*TASK STATEMENT*:
Only the lines below from the one containing "ATOM 44 O O" to the one containing "50 C CA . GLU" should be repeated, both included and unchanged.
━━━ INFORMATION PROVIDED
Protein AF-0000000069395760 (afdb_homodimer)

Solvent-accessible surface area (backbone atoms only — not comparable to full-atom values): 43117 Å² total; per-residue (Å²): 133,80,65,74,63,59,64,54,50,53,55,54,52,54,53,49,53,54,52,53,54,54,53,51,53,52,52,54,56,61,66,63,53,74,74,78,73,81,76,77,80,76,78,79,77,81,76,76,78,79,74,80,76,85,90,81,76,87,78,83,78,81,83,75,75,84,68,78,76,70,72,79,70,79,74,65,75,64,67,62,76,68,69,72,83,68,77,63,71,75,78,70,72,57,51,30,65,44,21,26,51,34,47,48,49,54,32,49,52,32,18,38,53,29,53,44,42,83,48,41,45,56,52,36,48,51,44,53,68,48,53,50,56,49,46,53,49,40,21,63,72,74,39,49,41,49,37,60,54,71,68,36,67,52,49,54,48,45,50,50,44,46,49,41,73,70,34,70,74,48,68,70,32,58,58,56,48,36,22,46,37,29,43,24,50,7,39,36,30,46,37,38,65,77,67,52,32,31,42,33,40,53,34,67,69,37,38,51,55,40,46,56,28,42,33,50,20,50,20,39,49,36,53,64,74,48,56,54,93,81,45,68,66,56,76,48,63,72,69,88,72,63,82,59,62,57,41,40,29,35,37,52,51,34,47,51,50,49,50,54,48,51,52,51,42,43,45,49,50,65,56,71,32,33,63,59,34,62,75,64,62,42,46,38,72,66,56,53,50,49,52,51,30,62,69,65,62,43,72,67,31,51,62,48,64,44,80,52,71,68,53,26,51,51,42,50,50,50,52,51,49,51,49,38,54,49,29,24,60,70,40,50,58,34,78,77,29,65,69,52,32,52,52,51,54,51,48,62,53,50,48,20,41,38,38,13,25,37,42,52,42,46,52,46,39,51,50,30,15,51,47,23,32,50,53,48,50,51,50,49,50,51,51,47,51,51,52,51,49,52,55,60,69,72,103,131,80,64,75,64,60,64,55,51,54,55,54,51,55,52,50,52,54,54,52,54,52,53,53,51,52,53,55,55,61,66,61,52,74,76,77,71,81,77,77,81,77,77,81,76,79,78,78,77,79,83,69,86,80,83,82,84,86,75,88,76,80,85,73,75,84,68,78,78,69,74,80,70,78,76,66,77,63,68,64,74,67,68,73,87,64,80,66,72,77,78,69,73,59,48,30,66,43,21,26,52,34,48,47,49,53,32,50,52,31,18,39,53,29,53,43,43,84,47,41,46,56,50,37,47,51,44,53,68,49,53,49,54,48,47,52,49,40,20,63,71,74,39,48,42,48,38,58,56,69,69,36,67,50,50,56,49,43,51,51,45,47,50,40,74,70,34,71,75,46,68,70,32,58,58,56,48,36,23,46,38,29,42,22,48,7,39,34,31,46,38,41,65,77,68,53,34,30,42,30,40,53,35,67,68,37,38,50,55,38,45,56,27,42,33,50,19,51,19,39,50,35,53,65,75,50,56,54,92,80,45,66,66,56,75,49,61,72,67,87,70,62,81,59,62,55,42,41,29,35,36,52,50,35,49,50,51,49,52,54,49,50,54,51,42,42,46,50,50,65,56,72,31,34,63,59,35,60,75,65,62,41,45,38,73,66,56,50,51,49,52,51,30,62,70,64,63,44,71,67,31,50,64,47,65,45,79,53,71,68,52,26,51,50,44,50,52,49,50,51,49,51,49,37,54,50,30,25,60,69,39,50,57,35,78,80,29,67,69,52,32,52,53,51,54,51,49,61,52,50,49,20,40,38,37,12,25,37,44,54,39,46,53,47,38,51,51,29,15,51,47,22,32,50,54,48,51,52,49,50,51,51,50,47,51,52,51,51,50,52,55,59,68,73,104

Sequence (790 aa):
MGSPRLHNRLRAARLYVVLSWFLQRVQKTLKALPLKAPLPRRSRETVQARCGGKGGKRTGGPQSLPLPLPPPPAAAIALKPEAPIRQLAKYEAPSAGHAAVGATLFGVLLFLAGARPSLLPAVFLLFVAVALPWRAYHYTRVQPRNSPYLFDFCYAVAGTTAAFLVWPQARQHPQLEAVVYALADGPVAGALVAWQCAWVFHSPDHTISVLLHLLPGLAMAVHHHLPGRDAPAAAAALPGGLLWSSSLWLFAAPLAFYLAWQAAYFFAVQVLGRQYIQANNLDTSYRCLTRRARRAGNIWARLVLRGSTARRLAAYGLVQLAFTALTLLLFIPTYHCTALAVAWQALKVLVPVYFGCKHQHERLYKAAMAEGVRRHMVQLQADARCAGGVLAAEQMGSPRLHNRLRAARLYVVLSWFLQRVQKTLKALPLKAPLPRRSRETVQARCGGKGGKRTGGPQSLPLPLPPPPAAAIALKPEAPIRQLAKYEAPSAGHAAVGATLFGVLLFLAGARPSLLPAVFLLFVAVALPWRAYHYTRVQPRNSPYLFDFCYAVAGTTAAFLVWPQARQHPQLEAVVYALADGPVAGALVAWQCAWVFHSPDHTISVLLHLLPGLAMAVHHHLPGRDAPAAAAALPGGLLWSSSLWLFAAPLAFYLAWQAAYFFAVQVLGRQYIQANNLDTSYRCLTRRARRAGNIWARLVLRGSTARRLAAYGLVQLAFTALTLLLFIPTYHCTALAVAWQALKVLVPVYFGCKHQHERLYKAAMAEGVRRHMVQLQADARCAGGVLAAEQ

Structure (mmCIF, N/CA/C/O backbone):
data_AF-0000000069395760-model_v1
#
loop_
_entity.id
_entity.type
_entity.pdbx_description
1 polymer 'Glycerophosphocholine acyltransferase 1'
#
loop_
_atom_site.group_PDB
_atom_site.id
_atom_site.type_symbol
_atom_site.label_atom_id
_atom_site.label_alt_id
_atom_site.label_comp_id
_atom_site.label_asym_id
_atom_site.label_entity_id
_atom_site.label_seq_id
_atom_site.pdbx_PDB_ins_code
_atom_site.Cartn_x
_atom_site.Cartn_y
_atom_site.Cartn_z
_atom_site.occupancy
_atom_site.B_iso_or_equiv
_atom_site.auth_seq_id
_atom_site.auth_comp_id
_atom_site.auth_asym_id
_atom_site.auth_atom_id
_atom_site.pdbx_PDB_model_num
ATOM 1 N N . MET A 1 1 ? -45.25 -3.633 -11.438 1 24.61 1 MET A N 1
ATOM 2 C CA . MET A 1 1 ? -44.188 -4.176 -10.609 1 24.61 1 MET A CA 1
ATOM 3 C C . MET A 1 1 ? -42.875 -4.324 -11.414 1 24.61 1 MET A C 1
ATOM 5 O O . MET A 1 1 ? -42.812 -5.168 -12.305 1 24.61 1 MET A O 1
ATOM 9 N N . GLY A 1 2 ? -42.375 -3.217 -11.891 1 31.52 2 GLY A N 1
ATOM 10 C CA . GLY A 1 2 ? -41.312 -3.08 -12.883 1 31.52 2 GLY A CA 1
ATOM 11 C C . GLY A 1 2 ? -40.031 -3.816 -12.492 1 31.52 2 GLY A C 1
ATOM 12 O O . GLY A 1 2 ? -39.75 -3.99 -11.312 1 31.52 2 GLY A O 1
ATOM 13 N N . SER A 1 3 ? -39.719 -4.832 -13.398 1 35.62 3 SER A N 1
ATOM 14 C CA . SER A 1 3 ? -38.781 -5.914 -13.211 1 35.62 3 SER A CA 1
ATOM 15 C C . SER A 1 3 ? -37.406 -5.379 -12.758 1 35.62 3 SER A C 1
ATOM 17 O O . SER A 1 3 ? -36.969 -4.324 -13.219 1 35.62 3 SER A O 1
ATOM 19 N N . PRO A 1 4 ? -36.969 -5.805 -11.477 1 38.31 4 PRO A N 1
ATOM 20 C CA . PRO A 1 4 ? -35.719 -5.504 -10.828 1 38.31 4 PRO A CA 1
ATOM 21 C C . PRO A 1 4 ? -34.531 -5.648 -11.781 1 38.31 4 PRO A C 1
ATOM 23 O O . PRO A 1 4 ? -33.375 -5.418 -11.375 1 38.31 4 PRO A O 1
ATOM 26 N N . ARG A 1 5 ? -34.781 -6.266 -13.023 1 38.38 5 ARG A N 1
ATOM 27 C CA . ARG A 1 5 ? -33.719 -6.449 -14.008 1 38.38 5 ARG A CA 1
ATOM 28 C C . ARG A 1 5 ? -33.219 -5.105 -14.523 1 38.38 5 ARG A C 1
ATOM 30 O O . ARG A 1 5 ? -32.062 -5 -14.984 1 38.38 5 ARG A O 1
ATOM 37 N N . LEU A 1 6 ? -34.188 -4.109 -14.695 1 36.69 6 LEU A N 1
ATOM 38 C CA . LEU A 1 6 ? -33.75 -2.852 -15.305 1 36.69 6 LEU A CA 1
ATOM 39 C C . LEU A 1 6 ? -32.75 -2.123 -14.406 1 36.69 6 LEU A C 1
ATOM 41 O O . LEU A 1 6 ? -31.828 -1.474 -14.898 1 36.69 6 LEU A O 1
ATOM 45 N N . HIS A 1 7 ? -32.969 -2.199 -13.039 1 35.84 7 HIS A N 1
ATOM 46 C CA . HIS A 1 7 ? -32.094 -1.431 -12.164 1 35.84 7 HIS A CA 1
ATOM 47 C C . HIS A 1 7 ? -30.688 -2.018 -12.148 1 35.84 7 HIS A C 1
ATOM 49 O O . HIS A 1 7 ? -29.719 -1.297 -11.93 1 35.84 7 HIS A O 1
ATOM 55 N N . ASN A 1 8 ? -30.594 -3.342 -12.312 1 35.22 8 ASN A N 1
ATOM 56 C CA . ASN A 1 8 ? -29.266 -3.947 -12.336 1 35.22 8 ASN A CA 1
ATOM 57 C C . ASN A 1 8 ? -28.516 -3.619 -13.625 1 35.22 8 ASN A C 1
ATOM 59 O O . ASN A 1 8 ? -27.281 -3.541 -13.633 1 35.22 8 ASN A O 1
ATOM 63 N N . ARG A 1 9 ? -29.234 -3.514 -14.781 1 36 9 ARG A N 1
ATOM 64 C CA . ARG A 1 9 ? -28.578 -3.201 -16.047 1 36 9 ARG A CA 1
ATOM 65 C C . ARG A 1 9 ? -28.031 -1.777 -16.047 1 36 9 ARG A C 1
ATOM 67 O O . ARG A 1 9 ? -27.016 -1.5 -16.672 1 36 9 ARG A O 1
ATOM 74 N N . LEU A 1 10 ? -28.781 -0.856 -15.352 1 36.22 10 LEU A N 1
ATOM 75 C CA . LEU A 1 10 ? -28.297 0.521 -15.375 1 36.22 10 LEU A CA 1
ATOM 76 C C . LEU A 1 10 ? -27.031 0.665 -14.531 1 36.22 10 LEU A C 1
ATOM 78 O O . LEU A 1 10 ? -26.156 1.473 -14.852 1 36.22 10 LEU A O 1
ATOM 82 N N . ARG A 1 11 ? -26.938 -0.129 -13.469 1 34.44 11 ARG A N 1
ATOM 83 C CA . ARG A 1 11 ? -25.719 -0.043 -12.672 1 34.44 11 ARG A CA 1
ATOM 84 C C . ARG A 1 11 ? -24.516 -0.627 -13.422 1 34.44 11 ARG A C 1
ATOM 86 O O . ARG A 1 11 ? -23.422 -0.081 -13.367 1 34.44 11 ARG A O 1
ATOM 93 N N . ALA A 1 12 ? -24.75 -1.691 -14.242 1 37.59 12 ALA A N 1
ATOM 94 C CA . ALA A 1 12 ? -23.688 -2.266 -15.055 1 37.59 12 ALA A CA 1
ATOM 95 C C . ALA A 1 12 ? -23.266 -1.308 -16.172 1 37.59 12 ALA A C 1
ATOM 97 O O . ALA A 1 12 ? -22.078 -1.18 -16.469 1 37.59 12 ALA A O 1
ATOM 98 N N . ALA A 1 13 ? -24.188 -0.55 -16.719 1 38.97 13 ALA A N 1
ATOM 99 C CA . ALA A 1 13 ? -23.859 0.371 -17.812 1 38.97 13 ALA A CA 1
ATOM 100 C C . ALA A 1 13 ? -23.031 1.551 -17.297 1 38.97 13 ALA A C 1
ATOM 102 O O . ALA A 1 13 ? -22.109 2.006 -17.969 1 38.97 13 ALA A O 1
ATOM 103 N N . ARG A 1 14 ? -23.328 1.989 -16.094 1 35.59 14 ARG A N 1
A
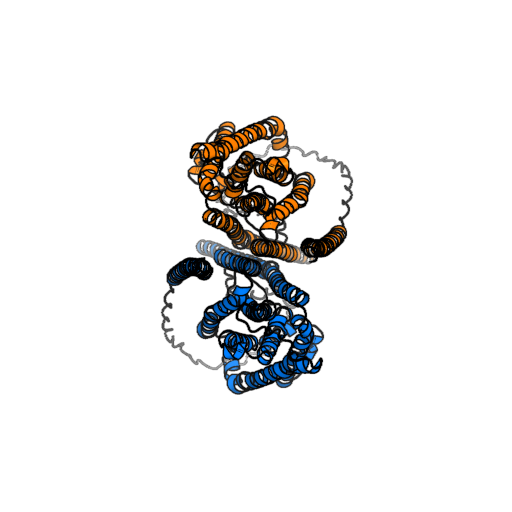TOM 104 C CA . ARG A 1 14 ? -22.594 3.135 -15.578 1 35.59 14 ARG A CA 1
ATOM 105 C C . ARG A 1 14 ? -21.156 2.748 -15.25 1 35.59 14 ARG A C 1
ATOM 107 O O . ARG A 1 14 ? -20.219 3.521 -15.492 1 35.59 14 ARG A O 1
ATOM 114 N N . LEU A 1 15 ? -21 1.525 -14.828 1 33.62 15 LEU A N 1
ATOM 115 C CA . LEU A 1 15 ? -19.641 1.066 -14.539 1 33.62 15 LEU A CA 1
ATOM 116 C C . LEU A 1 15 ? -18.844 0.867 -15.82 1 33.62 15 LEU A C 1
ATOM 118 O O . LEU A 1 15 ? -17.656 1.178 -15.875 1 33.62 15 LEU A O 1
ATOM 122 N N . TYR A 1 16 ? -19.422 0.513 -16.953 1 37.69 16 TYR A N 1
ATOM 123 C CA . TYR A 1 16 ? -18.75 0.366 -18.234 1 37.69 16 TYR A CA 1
━━━━━━
━━━ INFORMATION PROVIDED
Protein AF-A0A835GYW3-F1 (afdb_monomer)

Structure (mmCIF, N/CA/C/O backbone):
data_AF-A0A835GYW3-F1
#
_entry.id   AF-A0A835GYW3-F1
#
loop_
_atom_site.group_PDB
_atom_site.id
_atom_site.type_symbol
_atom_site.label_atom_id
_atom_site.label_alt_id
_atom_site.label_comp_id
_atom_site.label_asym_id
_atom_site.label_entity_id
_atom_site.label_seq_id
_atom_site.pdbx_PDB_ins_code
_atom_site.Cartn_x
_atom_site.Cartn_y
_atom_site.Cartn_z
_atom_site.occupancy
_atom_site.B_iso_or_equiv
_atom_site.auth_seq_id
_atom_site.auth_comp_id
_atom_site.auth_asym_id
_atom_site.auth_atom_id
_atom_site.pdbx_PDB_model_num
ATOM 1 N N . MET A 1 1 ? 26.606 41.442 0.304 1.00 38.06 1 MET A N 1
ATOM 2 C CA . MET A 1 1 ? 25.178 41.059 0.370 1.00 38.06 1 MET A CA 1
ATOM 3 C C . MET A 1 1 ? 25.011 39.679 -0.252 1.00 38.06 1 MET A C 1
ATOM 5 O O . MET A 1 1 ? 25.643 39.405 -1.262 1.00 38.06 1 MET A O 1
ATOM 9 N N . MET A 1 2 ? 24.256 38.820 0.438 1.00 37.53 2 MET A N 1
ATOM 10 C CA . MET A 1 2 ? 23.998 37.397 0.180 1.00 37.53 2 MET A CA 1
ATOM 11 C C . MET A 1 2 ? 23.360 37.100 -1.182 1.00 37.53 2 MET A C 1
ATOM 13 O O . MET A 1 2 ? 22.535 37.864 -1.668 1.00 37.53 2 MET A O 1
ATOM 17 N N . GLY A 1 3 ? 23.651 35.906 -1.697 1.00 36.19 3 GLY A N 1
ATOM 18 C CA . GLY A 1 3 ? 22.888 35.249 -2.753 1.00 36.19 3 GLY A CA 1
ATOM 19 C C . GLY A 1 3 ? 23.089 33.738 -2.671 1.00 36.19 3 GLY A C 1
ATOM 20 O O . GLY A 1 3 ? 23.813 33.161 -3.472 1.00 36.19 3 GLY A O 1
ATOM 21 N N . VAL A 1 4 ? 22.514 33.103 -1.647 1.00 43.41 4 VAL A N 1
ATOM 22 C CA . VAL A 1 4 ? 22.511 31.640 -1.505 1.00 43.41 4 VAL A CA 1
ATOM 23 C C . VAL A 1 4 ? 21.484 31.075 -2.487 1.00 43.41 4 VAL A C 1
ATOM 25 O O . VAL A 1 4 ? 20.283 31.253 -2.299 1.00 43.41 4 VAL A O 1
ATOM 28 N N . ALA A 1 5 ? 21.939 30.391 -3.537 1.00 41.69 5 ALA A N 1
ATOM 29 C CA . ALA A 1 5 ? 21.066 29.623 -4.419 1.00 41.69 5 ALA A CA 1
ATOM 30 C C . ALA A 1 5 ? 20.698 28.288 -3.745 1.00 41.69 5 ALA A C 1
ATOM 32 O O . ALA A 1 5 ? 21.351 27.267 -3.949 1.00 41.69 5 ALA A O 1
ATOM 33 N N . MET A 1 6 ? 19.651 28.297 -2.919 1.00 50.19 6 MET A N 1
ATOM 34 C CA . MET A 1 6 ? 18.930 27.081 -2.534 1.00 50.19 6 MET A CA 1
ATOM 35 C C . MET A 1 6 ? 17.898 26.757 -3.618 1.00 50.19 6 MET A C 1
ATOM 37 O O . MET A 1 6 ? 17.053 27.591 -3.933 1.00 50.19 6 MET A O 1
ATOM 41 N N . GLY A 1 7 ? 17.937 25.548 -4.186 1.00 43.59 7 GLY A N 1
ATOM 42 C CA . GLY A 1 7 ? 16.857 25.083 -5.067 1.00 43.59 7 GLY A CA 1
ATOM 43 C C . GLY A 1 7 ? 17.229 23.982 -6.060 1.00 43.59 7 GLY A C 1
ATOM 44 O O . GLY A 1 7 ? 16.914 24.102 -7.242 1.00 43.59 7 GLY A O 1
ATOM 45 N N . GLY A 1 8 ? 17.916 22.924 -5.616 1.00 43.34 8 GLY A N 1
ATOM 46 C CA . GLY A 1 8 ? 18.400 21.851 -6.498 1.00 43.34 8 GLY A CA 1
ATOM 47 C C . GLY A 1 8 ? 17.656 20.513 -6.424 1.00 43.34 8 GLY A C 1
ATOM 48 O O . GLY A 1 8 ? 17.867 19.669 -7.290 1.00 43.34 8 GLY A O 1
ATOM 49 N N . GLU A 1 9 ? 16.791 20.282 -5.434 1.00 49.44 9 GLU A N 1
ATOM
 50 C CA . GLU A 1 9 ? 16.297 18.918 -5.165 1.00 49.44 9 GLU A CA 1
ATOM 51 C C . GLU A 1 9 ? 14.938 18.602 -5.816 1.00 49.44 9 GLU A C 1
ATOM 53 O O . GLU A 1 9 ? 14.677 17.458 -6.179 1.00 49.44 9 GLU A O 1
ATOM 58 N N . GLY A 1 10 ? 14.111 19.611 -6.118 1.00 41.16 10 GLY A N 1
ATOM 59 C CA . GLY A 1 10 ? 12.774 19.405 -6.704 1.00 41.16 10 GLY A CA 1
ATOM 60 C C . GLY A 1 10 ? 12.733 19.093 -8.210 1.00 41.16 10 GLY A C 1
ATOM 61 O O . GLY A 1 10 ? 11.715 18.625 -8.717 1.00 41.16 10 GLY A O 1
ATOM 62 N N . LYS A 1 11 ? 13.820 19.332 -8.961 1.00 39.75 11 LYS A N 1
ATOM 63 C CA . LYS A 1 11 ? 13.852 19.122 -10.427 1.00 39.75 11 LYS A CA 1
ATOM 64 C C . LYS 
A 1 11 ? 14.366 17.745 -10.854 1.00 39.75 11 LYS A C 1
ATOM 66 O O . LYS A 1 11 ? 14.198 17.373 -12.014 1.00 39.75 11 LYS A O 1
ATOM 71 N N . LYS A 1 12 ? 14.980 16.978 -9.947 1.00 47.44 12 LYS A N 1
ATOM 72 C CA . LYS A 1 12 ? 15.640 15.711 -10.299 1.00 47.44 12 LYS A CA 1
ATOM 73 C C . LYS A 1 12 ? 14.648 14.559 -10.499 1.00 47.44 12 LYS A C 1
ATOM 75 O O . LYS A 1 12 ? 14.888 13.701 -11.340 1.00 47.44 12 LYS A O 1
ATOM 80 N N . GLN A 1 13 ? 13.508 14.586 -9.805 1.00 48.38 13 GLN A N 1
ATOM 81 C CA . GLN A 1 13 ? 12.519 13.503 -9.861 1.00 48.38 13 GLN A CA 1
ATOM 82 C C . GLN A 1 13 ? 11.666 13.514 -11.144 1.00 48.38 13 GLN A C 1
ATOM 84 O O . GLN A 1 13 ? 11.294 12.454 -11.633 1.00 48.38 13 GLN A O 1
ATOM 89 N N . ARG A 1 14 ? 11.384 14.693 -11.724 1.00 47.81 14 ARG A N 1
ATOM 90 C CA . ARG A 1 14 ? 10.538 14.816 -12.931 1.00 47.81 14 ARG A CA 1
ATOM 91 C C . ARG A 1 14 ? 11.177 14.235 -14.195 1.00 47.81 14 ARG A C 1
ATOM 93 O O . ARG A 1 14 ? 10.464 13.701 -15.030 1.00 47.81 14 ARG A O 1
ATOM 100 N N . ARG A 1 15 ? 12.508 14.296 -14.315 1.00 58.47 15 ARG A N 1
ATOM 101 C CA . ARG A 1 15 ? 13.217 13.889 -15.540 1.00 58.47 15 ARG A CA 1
━━━━━━
*ANSWER FOR THIS EXERCISE*:
ATOM 44 O O . GLY A 1 7 ? 16.914 24.102 -7.242 1.00 43.59 7 GLY A O 1
ATOM 45 N N . GLY A 1 8 ? 17.916 22.924 -5.616 1.00 43.34 8 GLY A N 1
ATOM 46 C CA . GLY A 1 8 ? 18.400 21.851 -6.498 1.00 43.34 8 GLY A CA 1
ATOM 47 C C . GLY A 1 8 ? 17.656 20.513 -6.424 1.00 43.34 8 GLY A C 1
ATOM 48 O O . GLY A 1 8 ? 17.867 19.669 -7.290 1.00 43.34 8 GLY A O 1
ATOM 49 N N . GLU A 1 9 ? 16.791 20.282 -5.434 1.00 49.44 9 GLU A N 1
ATOM
 50 C CA . GLU A 1 9 ? 16.297 18.918 -5.165 1.00 49.44 9 GLU A CA 1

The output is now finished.